We see no just cause for complaint on the part of the county as to the foregoing findings. The court properly concluded that separate valuations of the respective tracts were required by the various statutes hereinbefore referred to, but at the same time, in fixing such values, took into consideration location, condition, environment, probable cost of operating, and the fact that they were contiguous and part of existing mining operations and could be readily mined from adjacent collieries. This conclusion gave appellant the benefit of every inference to which it was properly entitled.

We see no force in the contention that the court below should have disregarded the testimony of experts who admitted that in forming their opinions as to value, they did not consider the quantity, that is, the tonnage, of coal capable of being mined from the respective properties. The witnesses did, however, take into consideration what was more important than actual tonnage, to wit, the number and workability of veins, proximity to market, quality of coal, and whether the quantity, considered from the standpoint of veins and not of tonnage, was sufficient to support a colliery for a definite number of years. It requires no extended argument to show that a definite number of tons of coal under one piece of surface may have a much greater or less value than the same number of tons under another tract, depending upon the accessibility of the coal, distance from market, cost of mining, etc.

This principle was recognized in the early case of Searle v. L. B. R. R., 33 Pa. 57, and repeated in Becker v. Phila. Reading R. R., 177 Pa. 260, where the following relevant language appears in the opinion of this court (page 63): "We do not measure the value of land by such facts. Land may have $4,000 worth of coal per acre in it and yet sell at $40 per acre. When a man has to sell his property, of course he must take the market value for it. That is measured by the custom or common dealing of the country. If it is land, the market value *Page 194 is measured by the price usually given for such land in that neighborhood, making due allowance for differences of position, soil and improvement. Value may be very approximately estimated in that way, for it is not then founded upon the mere opinion of witnesses, but on the fact of a general market value. . . . . . Moreover, the offer impliedly requires a degree of refinement in the measure of values, which seems to us totally incompatible with the gross estimates of common life. Though we might have the most accurate calculation of the quantity of coal in the land, yet, without knowing exactly the expense of bringing it to the surface and carrying it to market and the amount likely to be lost in mining and conveying, and the times in which it would be brought out, and the market prices at those times, the quantity would not help us to value the land. The gross estimates of common life are all the courts and juries have skill enough to use as a measure of value. All other measures are necessarily arbitrary and fanciful." See also to the same effect, R. P. Co. v. Balthaser, 119 Pa. 472, 482; Kemble's Est., 280 Pa. 441, 446.

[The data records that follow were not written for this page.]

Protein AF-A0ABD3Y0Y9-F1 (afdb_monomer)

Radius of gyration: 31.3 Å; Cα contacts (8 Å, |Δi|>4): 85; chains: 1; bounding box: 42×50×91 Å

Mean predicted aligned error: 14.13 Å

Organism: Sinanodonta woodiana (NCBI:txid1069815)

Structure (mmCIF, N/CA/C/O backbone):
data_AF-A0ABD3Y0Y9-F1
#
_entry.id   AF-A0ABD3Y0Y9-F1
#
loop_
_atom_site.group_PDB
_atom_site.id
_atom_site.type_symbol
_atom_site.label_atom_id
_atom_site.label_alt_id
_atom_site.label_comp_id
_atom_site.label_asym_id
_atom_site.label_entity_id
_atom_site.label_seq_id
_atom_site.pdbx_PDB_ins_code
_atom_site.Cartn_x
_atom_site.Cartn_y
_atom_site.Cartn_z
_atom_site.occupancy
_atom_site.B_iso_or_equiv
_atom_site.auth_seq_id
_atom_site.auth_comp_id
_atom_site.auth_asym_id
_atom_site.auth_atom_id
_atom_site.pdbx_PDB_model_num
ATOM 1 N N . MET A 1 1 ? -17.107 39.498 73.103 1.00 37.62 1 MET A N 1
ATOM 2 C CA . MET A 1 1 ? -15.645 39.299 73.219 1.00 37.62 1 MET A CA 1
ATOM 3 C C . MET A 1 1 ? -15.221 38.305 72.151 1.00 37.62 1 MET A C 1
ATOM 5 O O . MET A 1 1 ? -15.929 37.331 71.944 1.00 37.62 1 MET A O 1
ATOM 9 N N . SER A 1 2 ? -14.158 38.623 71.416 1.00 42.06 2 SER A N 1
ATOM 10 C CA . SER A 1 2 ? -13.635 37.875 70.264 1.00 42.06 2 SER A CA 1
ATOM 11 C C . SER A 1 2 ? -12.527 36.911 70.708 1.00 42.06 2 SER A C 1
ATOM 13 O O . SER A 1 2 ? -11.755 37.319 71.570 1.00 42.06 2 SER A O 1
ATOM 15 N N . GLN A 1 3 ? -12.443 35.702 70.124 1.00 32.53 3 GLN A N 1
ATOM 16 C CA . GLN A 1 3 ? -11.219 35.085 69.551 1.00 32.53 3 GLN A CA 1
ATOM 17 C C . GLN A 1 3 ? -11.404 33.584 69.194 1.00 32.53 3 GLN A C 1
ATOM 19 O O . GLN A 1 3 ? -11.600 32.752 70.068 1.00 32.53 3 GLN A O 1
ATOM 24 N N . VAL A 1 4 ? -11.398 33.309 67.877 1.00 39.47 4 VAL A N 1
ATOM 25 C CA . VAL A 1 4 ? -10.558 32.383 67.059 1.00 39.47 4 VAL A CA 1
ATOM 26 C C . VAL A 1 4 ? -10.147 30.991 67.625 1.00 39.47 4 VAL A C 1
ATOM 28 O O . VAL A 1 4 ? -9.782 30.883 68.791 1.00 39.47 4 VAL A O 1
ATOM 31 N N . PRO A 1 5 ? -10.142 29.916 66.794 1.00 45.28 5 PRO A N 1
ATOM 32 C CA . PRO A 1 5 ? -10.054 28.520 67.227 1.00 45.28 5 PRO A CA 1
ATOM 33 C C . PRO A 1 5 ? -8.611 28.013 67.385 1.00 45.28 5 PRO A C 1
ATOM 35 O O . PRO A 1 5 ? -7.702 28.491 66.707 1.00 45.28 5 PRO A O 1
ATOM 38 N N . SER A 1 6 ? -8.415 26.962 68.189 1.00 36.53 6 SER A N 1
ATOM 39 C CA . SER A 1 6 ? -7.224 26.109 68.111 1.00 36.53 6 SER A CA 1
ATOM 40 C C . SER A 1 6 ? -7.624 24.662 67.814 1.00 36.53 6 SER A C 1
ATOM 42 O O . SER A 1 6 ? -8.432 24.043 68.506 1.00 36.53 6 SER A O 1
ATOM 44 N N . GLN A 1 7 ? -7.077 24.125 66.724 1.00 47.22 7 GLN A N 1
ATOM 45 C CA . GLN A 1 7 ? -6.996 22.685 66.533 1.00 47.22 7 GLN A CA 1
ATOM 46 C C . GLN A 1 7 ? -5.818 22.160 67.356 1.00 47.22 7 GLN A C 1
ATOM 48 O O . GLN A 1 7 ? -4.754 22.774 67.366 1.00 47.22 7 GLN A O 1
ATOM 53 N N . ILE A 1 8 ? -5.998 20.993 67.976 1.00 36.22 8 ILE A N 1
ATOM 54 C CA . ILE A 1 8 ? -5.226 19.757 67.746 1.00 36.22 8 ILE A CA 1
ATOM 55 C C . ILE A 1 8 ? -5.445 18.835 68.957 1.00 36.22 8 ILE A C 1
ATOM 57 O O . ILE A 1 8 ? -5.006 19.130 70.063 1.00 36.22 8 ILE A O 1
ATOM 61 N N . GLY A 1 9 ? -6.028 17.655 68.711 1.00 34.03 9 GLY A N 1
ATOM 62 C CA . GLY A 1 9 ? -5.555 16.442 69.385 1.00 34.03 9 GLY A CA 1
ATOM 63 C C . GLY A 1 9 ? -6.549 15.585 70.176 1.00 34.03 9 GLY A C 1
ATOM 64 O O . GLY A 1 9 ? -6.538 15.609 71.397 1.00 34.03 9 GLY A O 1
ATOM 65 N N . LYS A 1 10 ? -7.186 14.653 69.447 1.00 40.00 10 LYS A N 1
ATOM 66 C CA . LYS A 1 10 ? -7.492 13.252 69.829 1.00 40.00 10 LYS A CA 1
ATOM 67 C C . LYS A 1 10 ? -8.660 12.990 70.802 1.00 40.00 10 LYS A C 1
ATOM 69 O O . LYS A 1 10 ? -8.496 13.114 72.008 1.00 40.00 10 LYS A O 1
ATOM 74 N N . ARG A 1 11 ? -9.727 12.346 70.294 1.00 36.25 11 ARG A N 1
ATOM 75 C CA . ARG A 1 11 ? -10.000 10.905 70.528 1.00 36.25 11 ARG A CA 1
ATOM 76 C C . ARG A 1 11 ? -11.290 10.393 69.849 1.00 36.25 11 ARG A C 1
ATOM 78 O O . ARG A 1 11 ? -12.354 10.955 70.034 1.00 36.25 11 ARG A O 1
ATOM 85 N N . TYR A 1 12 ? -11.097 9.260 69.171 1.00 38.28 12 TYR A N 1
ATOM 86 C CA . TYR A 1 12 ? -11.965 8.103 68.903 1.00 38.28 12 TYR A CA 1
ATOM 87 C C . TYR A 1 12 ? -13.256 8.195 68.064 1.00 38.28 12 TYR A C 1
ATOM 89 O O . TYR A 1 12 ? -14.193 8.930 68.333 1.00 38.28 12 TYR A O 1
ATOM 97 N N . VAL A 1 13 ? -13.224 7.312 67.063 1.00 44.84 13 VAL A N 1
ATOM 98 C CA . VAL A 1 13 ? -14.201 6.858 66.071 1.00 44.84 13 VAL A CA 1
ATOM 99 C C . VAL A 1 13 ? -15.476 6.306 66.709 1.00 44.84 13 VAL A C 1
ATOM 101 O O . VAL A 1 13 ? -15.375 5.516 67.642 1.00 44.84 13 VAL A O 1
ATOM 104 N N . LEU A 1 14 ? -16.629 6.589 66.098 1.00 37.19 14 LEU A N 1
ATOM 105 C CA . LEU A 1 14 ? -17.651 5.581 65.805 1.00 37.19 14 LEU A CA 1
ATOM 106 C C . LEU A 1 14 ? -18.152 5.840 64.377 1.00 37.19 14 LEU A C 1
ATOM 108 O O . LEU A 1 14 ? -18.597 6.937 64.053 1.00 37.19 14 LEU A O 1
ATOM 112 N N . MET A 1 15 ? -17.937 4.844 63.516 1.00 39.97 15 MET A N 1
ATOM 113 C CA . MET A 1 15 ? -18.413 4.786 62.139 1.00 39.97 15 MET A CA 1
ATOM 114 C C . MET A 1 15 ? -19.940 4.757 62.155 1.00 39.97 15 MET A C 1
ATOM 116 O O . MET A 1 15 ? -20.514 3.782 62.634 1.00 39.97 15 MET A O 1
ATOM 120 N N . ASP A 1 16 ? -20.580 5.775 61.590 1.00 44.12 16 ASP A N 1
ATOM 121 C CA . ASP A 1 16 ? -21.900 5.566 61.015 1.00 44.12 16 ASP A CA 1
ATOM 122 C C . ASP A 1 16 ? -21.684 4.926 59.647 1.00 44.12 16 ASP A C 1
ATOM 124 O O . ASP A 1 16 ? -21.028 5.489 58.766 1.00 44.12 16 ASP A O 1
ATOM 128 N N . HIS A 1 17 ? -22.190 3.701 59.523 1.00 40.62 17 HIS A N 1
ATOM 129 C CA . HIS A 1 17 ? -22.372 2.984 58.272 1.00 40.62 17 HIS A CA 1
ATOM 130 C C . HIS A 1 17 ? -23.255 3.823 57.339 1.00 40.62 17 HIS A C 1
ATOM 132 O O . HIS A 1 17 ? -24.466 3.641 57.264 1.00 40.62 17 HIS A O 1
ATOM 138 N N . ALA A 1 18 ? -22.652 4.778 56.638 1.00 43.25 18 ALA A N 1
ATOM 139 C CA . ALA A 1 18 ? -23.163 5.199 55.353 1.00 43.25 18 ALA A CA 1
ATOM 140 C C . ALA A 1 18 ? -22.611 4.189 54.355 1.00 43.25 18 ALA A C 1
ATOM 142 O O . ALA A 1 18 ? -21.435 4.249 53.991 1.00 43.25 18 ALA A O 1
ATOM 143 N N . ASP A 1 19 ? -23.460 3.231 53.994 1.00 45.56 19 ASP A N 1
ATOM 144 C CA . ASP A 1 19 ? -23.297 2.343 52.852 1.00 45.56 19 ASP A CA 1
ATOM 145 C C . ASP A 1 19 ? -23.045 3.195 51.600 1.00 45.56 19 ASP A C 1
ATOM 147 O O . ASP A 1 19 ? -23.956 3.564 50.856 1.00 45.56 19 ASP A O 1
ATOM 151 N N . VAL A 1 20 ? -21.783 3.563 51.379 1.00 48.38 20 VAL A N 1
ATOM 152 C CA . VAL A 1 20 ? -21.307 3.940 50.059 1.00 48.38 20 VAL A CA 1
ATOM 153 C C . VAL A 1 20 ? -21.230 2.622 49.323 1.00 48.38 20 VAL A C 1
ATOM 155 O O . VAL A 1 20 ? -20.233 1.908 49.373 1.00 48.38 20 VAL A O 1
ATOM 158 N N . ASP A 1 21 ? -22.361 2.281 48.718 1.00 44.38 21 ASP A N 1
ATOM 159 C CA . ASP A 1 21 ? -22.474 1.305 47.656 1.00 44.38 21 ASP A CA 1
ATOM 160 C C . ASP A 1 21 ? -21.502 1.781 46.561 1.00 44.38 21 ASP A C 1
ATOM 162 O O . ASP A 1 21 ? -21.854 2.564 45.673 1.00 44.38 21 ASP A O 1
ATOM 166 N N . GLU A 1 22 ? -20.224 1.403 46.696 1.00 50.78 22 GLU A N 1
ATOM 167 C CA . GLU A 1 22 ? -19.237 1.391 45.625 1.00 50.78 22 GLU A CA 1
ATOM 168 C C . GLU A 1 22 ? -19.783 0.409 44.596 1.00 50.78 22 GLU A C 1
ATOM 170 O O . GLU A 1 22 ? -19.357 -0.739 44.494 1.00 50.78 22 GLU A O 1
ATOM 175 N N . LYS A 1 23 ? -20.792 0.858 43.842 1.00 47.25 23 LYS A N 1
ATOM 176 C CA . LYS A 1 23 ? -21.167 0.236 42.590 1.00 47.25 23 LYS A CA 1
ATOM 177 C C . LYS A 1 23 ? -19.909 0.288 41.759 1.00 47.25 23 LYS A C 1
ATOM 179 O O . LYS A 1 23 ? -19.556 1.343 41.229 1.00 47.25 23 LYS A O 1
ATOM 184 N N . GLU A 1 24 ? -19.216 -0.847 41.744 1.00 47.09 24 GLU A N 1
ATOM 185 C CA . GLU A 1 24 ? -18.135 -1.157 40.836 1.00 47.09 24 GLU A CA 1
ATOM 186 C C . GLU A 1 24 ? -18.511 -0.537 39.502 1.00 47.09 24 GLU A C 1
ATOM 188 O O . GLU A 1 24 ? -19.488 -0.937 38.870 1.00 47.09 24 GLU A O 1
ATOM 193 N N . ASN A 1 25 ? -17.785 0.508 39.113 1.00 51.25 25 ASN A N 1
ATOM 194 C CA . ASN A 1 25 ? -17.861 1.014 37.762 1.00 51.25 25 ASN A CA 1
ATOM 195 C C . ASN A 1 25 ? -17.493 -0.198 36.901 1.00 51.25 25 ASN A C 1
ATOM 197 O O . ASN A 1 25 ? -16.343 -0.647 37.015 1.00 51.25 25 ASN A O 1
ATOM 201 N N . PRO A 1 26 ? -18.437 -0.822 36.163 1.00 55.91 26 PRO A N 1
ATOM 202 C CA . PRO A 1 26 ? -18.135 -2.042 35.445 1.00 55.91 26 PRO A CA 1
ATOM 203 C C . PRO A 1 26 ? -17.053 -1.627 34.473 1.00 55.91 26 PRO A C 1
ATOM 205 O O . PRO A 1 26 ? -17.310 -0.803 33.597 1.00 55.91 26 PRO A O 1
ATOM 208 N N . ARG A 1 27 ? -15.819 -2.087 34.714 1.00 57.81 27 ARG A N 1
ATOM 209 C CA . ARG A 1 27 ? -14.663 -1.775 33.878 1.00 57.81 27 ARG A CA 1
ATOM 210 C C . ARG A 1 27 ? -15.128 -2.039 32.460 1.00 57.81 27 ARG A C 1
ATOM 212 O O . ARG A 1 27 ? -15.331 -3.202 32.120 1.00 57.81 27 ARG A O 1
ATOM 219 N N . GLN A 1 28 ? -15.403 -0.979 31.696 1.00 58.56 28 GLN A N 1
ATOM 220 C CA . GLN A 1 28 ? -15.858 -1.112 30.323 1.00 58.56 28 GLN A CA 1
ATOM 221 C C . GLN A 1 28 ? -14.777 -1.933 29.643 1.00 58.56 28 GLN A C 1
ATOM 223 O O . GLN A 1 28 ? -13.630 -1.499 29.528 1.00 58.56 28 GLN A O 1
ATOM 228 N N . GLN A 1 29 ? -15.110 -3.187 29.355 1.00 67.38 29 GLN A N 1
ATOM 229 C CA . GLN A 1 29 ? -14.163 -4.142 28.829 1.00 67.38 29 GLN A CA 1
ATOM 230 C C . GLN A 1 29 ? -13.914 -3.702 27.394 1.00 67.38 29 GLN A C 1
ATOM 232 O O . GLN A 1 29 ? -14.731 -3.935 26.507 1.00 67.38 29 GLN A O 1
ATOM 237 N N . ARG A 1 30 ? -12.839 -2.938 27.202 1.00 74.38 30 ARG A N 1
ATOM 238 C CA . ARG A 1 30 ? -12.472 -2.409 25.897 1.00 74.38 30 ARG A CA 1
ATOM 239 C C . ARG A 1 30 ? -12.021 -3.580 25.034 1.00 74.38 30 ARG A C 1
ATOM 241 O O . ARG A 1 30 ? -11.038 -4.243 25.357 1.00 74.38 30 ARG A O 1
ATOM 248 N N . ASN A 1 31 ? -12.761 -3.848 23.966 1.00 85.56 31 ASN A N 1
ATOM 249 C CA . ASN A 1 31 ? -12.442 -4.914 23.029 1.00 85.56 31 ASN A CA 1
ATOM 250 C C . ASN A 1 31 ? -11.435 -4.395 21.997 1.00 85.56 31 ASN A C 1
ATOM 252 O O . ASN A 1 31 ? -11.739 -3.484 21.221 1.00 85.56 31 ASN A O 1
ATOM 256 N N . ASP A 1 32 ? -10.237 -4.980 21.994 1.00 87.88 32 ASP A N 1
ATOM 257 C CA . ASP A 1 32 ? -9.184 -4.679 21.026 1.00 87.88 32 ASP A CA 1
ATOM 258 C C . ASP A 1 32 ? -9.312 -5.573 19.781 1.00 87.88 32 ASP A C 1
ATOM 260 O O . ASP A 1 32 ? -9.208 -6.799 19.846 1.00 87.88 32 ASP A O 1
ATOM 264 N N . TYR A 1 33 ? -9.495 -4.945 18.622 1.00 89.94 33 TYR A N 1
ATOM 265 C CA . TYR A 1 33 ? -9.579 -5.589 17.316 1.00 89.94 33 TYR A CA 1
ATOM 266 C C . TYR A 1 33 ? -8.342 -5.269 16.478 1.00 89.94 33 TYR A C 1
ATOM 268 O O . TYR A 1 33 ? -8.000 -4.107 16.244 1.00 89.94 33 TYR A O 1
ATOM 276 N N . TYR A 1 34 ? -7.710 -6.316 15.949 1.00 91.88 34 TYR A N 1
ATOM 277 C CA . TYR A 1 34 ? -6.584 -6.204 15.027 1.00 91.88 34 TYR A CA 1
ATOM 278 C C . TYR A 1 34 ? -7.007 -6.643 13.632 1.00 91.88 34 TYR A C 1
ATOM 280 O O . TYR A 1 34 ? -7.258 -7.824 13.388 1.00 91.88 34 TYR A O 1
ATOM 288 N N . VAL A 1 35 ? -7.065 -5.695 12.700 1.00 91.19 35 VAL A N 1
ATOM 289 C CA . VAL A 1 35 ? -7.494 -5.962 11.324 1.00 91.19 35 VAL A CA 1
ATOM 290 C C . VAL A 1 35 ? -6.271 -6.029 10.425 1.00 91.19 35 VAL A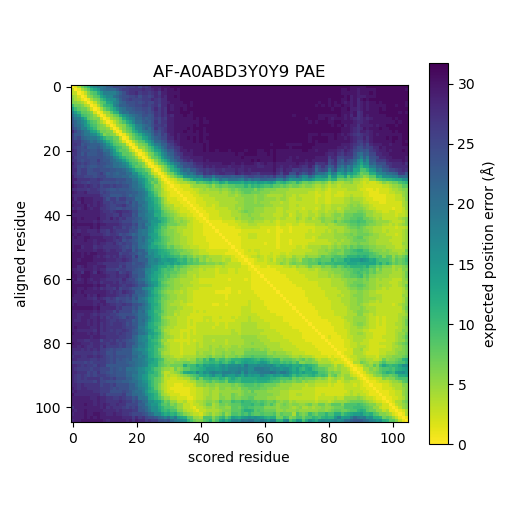 C 1
ATOM 292 O O . VAL A 1 35 ? -5.556 -5.042 10.252 1.00 91.19 35 VAL A O 1
ATOM 295 N N . LYS A 1 36 ? -6.024 -7.200 9.839 1.00 92.69 36 LYS A N 1
ATOM 296 C CA . LYS A 1 36 ? -4.935 -7.394 8.877 1.00 92.69 36 LYS A CA 1
ATOM 297 C C . LYS A 1 36 ? -5.387 -6.952 7.491 1.00 92.69 36 LYS A C 1
ATOM 299 O O . LYS A 1 36 ? -6.415 -7.409 7.002 1.00 92.69 36 LYS A O 1
ATOM 304 N N . ILE A 1 37 ? -4.601 -6.085 6.864 1.00 90.62 37 ILE A N 1
ATOM 305 C CA . ILE A 1 37 ? -4.873 -5.527 5.541 1.00 90.62 37 ILE A CA 1
ATOM 306 C C . ILE A 1 37 ? -3.815 -6.025 4.558 1.00 90.62 37 ILE A C 1
ATOM 308 O O . ILE A 1 37 ? -2.612 -5.886 4.795 1.00 90.62 37 ILE A O 1
ATOM 312 N N . ALA A 1 38 ? -4.276 -6.581 3.442 1.00 89.31 38 ALA A N 1
ATOM 313 C CA . ALA A 1 38 ? -3.463 -6.867 2.269 1.00 89.31 38 ALA A CA 1
ATOM 314 C C . ALA A 1 38 ? -3.791 -5.837 1.185 1.00 89.31 38 ALA A C 1
ATOM 316 O O . ALA A 1 38 ? -4.963 -5.551 0.938 1.00 89.31 38 ALA A O 1
ATOM 317 N N . VAL A 1 39 ? -2.762 -5.271 0.557 1.00 87.75 39 VAL A N 1
ATOM 318 C CA . VAL A 1 39 ? -2.936 -4.304 -0.531 1.00 87.75 39 VAL A CA 1
ATOM 319 C C . VAL A 1 39 ? -2.655 -5.007 -1.846 1.00 87.75 39 VAL A C 1
ATOM 321 O O . VAL A 1 39 ? -1.562 -5.541 -2.040 1.00 87.75 39 VAL A O 1
ATOM 324 N N . LEU A 1 40 ? -3.639 -4.993 -2.741 1.00 89.19 40 LEU A N 1
ATOM 325 C CA . LEU A 1 40 ? -3.479 -5.447 -4.113 1.00 89.19 40 LEU A CA 1
ATOM 326 C C . LEU A 1 40 ? -3.246 -4.239 -5.014 1.00 89.19 40 LEU A C 1
ATOM 328 O O . LEU A 1 40 ? -3.966 -3.246 -4.926 1.00 89.19 40 LEU A O 1
ATOM 332 N N . LEU A 1 41 ? -2.219 -4.334 -5.851 1.00 87.94 41 LEU A N 1
ATOM 333 C CA . LEU A 1 41 ? -1.802 -3.291 -6.775 1.00 87.94 41 LEU A CA 1
ATOM 334 C C . LEU A 1 41 ? -2.068 -3.757 -8.204 1.00 87.94 41 LEU A C 1
ATOM 336 O O . LEU A 1 41 ? -1.637 -4.846 -8.596 1.00 87.94 41 LEU A O 1
ATOM 340 N N . ASP A 1 42 ? -2.782 -2.927 -8.959 1.00 90.38 42 ASP A N 1
ATOM 341 C CA . ASP A 1 42 ? -2.998 -3.132 -10.386 1.00 90.38 42 ASP A CA 1
ATOM 342 C C . ASP A 1 42 ? -1.759 -2.741 -11.215 1.00 90.38 42 ASP A C 1
ATOM 344 O O . ASP A 1 42 ? -0.831 -2.075 -10.735 1.00 90.38 42 ASP A O 1
ATOM 348 N N . SER A 1 43 ? -1.745 -3.172 -12.477 1.00 89.62 43 SER A N 1
ATOM 349 C CA . SER A 1 43 ? -0.651 -2.895 -13.411 1.00 89.62 43 SER A CA 1
ATOM 350 C C . SER A 1 43 ? -0.526 -1.409 -13.763 1.00 89.62 43 SER A C 1
ATOM 352 O O . SER A 1 43 ? 0.583 -0.920 -13.949 1.00 89.62 43 SER A O 1
ATOM 354 N N . GLY A 1 44 ? -1.628 -0.656 -13.787 1.00 92.06 44 GLY A N 1
ATOM 355 C CA . GLY A 1 44 ? -1.610 0.781 -14.069 1.00 92.06 44 GLY A CA 1
ATOM 356 C C . GLY A 1 44 ? -0.893 1.582 -12.980 1.00 92.06 44 GLY A C 1
ATOM 357 O O . GLY A 1 44 ? -0.121 2.495 -13.278 1.00 92.06 44 GLY A O 1
ATOM 358 N N . VAL A 1 45 ? -1.079 1.210 -11.713 1.00 91.62 45 VAL A N 1
ATOM 359 C CA . VAL A 1 45 ? -0.349 1.777 -10.573 1.00 91.62 45 VAL A CA 1
ATOM 360 C C . VAL A 1 45 ? 1.137 1.451 -10.678 1.00 91.62 45 VAL A C 1
ATOM 362 O O . VAL A 1 45 ? 1.973 2.323 -10.429 1.00 91.62 45 VAL A O 1
ATOM 365 N N . TRP A 1 46 ? 1.487 0.224 -11.070 1.00 90.75 46 TRP A N 1
ATOM 366 C CA . TRP A 1 46 ? 2.883 -0.127 -11.323 1.00 90.75 46 TRP A CA 1
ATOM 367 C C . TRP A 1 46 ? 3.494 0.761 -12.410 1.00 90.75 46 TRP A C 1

The value fixed by the court below is fully sustained by the evidence. The opinions of witnesses varied considerably. Those called by the company estimated its value from $65,900 to $251,900, while witnesses called by the county placed the value at $760,000 and $806,575. The court adopted none of these estimates, but fixed its own valuation at $452,315. The conclusion thus reached is amply supported by the evidence and we find no cause for reversal.